The answer to that last one was no. And yes. That was the real bummer.
I was suddenly aware that someone was saying something. Nothing very important, but it meant I had to pay attention.
'Hey, this is good Falernian, Marcus.' Cotta was swirling the last inch or so round in his cup. 'Better than I get at your father's. Messallinus has a palate like a camel's arse.'
Hint, hint. What the hell. It didn't matter any more. Let the guy get plastered, he'd earned it and so had I. The thinking could wait. I signalled to Bathyllus to go all the way and turned my attention to the postprandial chit-chat.
'Uh…you seen Dad lately, Uncle Cotta?'
'Every day, boy.' He took a mouthful of wine, held it and swallowed. 'It's the drawback to the job. One of the many. He's on the grain supply commission I'm heading. Along with old what's-his-name. Sejanus's uncle.'
'Blaesus?'
'Blaesus. Your father hasn't lost his talent for arselicking, boy. He knows how to pick his friends. And the Sejanus tribe will be telling us when we can scratch our balls soon, you mark my words. You're better off out of it, the way you are.'
Perilla shifted in her seat. Uh-oh. I could've cheerfully strangled Cotta. My refusal to stand for public office is the only real no-go area I've got with Perilla (yeah, well, maybe there are one or two others. Like the late night squid and pickle snacks or not letting the barber pull the hairs out of my nostrils.

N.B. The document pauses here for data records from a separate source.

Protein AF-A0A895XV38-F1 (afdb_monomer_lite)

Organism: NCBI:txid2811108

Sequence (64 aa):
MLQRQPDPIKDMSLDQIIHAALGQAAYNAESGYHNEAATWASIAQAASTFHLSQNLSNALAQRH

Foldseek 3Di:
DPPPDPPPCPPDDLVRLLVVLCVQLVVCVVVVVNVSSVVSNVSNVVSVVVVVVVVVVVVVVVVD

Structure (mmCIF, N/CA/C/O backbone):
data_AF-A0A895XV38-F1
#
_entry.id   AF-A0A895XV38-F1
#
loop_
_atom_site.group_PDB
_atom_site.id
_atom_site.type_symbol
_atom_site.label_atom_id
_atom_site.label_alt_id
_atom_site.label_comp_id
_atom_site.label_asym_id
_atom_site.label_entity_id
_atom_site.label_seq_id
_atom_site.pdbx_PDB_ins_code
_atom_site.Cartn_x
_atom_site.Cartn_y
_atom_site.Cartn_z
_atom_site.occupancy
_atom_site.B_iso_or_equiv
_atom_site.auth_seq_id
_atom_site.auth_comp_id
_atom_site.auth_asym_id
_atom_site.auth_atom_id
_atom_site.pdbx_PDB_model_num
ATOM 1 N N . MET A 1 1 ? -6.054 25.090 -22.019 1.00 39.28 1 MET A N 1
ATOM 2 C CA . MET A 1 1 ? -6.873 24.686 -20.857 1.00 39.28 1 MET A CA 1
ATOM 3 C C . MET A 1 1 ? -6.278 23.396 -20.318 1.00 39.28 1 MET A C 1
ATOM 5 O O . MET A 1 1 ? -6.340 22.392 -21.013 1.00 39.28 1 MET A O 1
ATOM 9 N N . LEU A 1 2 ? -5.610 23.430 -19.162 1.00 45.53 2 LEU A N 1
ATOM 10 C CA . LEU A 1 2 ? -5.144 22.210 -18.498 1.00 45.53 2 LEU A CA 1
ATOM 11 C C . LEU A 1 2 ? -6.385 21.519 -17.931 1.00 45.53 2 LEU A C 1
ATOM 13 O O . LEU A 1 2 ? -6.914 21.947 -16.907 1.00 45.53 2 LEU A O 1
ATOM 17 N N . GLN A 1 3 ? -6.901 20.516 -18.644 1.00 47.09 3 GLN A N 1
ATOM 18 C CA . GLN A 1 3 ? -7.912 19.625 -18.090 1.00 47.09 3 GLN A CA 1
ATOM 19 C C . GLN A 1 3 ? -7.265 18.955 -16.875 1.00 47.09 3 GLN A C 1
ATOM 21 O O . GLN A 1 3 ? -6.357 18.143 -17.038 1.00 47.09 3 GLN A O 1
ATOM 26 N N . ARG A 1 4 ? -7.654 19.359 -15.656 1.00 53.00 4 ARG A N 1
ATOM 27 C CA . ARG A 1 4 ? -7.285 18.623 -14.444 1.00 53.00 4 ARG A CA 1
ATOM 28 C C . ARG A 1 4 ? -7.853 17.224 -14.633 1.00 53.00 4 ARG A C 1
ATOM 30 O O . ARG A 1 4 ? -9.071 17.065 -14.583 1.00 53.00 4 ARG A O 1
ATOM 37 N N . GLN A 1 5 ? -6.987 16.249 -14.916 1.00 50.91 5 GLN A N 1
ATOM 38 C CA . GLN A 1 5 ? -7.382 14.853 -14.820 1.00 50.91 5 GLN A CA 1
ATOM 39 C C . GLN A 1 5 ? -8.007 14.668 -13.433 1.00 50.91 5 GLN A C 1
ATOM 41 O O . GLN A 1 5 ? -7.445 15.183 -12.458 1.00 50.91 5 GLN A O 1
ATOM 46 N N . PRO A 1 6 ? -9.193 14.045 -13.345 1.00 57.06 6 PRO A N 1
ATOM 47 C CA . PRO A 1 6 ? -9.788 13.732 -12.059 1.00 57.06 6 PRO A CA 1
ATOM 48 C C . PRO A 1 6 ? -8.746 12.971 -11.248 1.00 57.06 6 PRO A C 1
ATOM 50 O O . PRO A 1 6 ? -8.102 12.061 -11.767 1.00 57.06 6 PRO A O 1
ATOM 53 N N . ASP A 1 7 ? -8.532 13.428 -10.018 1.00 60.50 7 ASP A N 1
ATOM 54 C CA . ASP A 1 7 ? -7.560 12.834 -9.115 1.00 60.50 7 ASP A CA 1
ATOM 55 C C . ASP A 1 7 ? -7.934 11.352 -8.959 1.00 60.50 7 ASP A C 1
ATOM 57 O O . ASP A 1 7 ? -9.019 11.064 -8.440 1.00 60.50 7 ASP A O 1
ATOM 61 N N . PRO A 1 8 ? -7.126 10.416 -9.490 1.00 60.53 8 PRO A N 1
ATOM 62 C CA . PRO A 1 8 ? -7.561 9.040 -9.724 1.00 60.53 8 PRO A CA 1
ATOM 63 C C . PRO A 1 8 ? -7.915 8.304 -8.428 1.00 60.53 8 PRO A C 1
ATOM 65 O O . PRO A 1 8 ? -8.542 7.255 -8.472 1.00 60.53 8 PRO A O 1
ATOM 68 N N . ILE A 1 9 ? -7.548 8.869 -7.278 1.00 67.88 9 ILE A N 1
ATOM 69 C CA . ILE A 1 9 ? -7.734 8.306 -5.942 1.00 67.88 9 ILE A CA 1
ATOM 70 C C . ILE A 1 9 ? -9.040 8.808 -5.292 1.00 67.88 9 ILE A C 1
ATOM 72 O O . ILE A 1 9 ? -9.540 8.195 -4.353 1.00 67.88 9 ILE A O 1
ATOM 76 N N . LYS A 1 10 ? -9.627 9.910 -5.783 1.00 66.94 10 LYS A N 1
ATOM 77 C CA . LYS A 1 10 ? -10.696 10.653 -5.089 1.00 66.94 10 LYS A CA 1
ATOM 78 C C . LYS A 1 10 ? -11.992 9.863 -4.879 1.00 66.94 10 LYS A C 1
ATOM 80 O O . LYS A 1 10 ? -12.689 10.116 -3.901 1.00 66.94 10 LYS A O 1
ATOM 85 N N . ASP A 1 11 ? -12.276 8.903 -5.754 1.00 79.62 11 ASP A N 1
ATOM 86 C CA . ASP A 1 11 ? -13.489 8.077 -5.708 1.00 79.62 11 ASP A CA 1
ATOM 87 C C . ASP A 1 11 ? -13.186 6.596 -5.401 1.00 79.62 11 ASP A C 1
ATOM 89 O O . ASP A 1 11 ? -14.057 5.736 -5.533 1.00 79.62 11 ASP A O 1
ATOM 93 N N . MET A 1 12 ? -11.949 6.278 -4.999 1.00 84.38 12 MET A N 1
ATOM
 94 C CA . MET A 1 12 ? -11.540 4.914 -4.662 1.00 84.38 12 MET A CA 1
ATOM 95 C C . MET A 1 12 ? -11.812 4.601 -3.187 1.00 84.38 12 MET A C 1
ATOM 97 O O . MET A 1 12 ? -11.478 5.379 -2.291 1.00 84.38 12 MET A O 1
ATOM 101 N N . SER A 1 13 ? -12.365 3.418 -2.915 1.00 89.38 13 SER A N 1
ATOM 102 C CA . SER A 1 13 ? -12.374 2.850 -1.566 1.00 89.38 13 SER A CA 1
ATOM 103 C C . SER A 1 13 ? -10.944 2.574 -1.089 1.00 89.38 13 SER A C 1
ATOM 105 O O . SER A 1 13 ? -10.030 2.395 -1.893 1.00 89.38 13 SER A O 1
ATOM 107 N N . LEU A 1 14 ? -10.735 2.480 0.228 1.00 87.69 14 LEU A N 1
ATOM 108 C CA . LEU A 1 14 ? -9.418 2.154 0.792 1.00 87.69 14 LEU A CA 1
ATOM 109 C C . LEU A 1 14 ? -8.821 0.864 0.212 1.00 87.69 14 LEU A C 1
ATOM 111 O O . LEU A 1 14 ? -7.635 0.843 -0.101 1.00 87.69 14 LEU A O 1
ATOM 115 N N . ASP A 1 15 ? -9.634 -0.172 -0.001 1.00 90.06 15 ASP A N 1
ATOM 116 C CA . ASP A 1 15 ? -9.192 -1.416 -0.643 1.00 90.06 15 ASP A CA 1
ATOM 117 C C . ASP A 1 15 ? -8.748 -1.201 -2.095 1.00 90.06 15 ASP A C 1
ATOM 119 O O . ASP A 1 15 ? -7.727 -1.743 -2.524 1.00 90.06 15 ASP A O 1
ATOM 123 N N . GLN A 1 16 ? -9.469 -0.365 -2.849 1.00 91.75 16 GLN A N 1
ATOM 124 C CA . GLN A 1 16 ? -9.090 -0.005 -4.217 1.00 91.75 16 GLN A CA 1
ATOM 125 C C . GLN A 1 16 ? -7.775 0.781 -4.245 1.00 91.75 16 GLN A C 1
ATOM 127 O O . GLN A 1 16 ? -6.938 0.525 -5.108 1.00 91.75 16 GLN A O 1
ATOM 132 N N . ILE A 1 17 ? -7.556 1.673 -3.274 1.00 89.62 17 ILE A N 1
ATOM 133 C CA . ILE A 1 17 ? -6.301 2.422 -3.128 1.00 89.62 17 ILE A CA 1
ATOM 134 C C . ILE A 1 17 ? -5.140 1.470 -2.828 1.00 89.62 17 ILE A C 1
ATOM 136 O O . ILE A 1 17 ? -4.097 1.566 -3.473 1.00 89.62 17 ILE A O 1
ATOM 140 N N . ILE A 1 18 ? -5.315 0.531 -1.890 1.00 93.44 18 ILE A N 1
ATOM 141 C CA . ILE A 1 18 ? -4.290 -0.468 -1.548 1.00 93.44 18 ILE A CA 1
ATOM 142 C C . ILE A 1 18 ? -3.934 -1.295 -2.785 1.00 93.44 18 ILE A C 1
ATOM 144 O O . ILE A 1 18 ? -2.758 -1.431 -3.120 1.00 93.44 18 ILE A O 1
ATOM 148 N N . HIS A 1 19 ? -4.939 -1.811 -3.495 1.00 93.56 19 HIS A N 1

But these are minor). She sees it as a shirked duty, which is true enough, I suppose. I see it as on a par with not wishing a set of impacted anal glands on yourself. Anyway, knowing how highly she valued Uncle Cotta's opinions in general bringing out that particular gem was like tossing a pork chop to a wolverine.

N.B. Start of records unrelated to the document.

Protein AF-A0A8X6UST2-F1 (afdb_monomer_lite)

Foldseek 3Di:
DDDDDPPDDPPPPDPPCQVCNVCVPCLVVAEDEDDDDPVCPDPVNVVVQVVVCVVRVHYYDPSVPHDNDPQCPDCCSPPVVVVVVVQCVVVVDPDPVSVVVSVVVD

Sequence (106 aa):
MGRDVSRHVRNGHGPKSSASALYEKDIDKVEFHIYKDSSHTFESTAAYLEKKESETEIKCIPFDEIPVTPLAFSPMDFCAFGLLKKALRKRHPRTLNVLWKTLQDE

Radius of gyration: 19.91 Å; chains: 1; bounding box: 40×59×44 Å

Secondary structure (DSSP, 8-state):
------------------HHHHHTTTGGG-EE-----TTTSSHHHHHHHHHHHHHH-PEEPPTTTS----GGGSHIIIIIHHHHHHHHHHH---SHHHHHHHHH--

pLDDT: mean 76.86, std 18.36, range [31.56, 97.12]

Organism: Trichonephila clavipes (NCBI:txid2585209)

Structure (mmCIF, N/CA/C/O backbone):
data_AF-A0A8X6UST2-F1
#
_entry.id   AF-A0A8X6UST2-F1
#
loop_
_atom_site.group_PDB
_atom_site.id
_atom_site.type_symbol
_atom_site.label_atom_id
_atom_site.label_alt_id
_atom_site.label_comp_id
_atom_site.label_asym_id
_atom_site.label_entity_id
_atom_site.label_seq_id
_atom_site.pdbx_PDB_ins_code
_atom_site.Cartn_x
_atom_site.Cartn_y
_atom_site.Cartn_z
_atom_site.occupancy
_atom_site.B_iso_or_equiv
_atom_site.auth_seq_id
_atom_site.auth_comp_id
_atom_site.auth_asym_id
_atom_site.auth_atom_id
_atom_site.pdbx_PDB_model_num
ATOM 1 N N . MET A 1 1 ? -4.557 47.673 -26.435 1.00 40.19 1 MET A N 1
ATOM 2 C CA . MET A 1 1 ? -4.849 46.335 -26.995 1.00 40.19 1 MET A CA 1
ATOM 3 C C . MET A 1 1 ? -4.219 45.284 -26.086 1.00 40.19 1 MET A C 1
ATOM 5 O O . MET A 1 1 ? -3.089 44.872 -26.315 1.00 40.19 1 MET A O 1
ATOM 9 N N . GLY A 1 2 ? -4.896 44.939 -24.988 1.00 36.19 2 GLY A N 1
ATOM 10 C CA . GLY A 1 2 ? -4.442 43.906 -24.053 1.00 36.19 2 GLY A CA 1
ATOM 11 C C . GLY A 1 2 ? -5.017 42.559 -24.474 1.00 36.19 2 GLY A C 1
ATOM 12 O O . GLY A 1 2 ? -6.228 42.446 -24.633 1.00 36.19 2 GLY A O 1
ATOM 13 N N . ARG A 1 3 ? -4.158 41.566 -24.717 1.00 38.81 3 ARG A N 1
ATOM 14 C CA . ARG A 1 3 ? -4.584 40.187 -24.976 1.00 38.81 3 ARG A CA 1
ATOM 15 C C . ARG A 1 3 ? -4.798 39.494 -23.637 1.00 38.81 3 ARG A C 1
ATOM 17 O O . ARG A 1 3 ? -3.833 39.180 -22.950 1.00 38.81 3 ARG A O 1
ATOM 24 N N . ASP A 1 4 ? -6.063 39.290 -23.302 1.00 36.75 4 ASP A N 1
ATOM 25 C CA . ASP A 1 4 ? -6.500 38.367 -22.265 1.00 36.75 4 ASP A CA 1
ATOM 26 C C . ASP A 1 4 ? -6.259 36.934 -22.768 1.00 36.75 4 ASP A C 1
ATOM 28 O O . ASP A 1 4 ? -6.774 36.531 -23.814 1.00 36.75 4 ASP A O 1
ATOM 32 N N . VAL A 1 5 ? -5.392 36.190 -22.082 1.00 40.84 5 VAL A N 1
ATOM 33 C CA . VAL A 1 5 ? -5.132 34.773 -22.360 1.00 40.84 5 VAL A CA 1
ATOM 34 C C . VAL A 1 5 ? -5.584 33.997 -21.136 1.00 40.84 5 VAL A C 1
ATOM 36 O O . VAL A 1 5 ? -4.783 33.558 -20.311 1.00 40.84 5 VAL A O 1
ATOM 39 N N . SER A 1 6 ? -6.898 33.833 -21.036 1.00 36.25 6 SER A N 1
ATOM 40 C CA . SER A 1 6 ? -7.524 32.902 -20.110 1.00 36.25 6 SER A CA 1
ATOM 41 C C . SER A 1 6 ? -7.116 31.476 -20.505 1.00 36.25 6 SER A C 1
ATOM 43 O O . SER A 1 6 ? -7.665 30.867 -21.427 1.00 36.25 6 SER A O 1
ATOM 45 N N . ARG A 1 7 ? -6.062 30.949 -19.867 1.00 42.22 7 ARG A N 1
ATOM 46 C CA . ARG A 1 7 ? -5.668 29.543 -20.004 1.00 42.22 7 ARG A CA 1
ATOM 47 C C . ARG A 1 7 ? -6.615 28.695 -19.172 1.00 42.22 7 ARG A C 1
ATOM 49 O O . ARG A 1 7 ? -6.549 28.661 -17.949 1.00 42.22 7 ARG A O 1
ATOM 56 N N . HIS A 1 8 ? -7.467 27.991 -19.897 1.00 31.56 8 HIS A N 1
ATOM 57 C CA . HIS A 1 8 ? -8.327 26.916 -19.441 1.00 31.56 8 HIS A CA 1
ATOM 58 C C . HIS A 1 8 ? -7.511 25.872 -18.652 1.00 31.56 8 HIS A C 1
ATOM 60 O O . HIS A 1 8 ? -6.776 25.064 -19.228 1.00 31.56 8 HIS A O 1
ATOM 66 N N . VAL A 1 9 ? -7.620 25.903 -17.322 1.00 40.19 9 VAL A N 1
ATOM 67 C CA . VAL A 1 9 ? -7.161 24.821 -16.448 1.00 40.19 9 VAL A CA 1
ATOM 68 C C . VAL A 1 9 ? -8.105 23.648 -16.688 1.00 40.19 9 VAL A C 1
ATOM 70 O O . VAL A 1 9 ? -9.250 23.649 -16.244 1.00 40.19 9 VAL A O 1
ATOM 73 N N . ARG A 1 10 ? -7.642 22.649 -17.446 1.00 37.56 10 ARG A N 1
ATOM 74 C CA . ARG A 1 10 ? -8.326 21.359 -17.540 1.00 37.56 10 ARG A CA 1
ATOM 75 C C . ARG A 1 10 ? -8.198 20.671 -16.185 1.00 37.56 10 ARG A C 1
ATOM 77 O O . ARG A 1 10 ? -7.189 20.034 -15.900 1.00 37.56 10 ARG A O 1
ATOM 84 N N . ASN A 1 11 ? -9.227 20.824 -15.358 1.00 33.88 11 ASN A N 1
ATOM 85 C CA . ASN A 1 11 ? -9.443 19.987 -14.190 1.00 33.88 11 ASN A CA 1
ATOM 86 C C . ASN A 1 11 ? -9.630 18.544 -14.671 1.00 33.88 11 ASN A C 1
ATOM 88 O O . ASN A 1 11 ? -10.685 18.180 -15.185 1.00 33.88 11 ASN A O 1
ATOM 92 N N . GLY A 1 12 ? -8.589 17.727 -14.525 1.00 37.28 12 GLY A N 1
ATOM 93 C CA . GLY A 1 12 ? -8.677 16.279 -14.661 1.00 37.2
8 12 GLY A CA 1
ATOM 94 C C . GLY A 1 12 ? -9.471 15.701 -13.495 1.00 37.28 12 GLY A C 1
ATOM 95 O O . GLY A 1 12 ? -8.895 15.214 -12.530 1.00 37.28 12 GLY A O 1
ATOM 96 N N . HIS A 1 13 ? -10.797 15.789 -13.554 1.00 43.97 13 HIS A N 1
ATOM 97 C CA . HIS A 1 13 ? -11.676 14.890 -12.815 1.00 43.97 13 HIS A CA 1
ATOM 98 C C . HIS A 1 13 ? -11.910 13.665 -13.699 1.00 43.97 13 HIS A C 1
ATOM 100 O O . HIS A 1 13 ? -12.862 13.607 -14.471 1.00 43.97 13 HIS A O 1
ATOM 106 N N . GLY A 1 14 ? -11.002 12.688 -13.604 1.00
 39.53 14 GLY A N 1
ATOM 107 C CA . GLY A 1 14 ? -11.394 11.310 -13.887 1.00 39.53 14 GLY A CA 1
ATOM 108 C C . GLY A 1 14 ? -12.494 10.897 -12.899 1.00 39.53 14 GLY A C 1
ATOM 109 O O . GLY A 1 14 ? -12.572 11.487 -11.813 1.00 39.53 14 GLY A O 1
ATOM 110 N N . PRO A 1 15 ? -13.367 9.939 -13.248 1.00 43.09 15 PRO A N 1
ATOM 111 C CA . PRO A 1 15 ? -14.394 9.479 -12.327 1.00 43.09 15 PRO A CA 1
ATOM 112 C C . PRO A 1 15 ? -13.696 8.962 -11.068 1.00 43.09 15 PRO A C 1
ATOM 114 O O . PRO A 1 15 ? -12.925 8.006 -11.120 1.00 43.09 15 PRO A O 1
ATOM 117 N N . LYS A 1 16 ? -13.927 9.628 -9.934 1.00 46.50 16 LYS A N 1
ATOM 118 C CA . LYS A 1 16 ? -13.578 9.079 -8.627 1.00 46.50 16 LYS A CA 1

'Like yourself, I suppose, Valerius Cotta,' she said sweetly. 'You didn't have to run for consul, did you?'
I knew that tone. It meant that whoever she was talking to had about ten seconds to find a deep hole somewhere, pile the dirt on top of them and stay put till spring. It didn't faze Cotta, though. Maybe the guy was going deaf in his old age. Or maybe he was just drunk and didn't care. No prizes for guessing which.
'No. I didn't have to run for consul.' He beamed at her. 'But then rank has its rewards, my dear. You'd be amazed how many prim and proper matrons want to be screwed by one of Rome's serving senior magistrates. To coin a phrase. Isn't that right, Marcus?'
I had to laugh. Even if I knew, from the expression on Perilla's face, that I'd pay for it later. Uncle Cotta may've been no great shakes as a politician or a criminologist, but he could certainly handle himself. Even against Perilla.
We finished the flask cup for cup, while Perilla looked on in resigned disapproval. Ah, well. I had an excuse, apart from the simple fact that the wine deserved it. Starting from tomorrow, whether I liked it or not, I'd be up to my eyes in the political trash-heap again. And that wasn't a thought I wanted to face sober.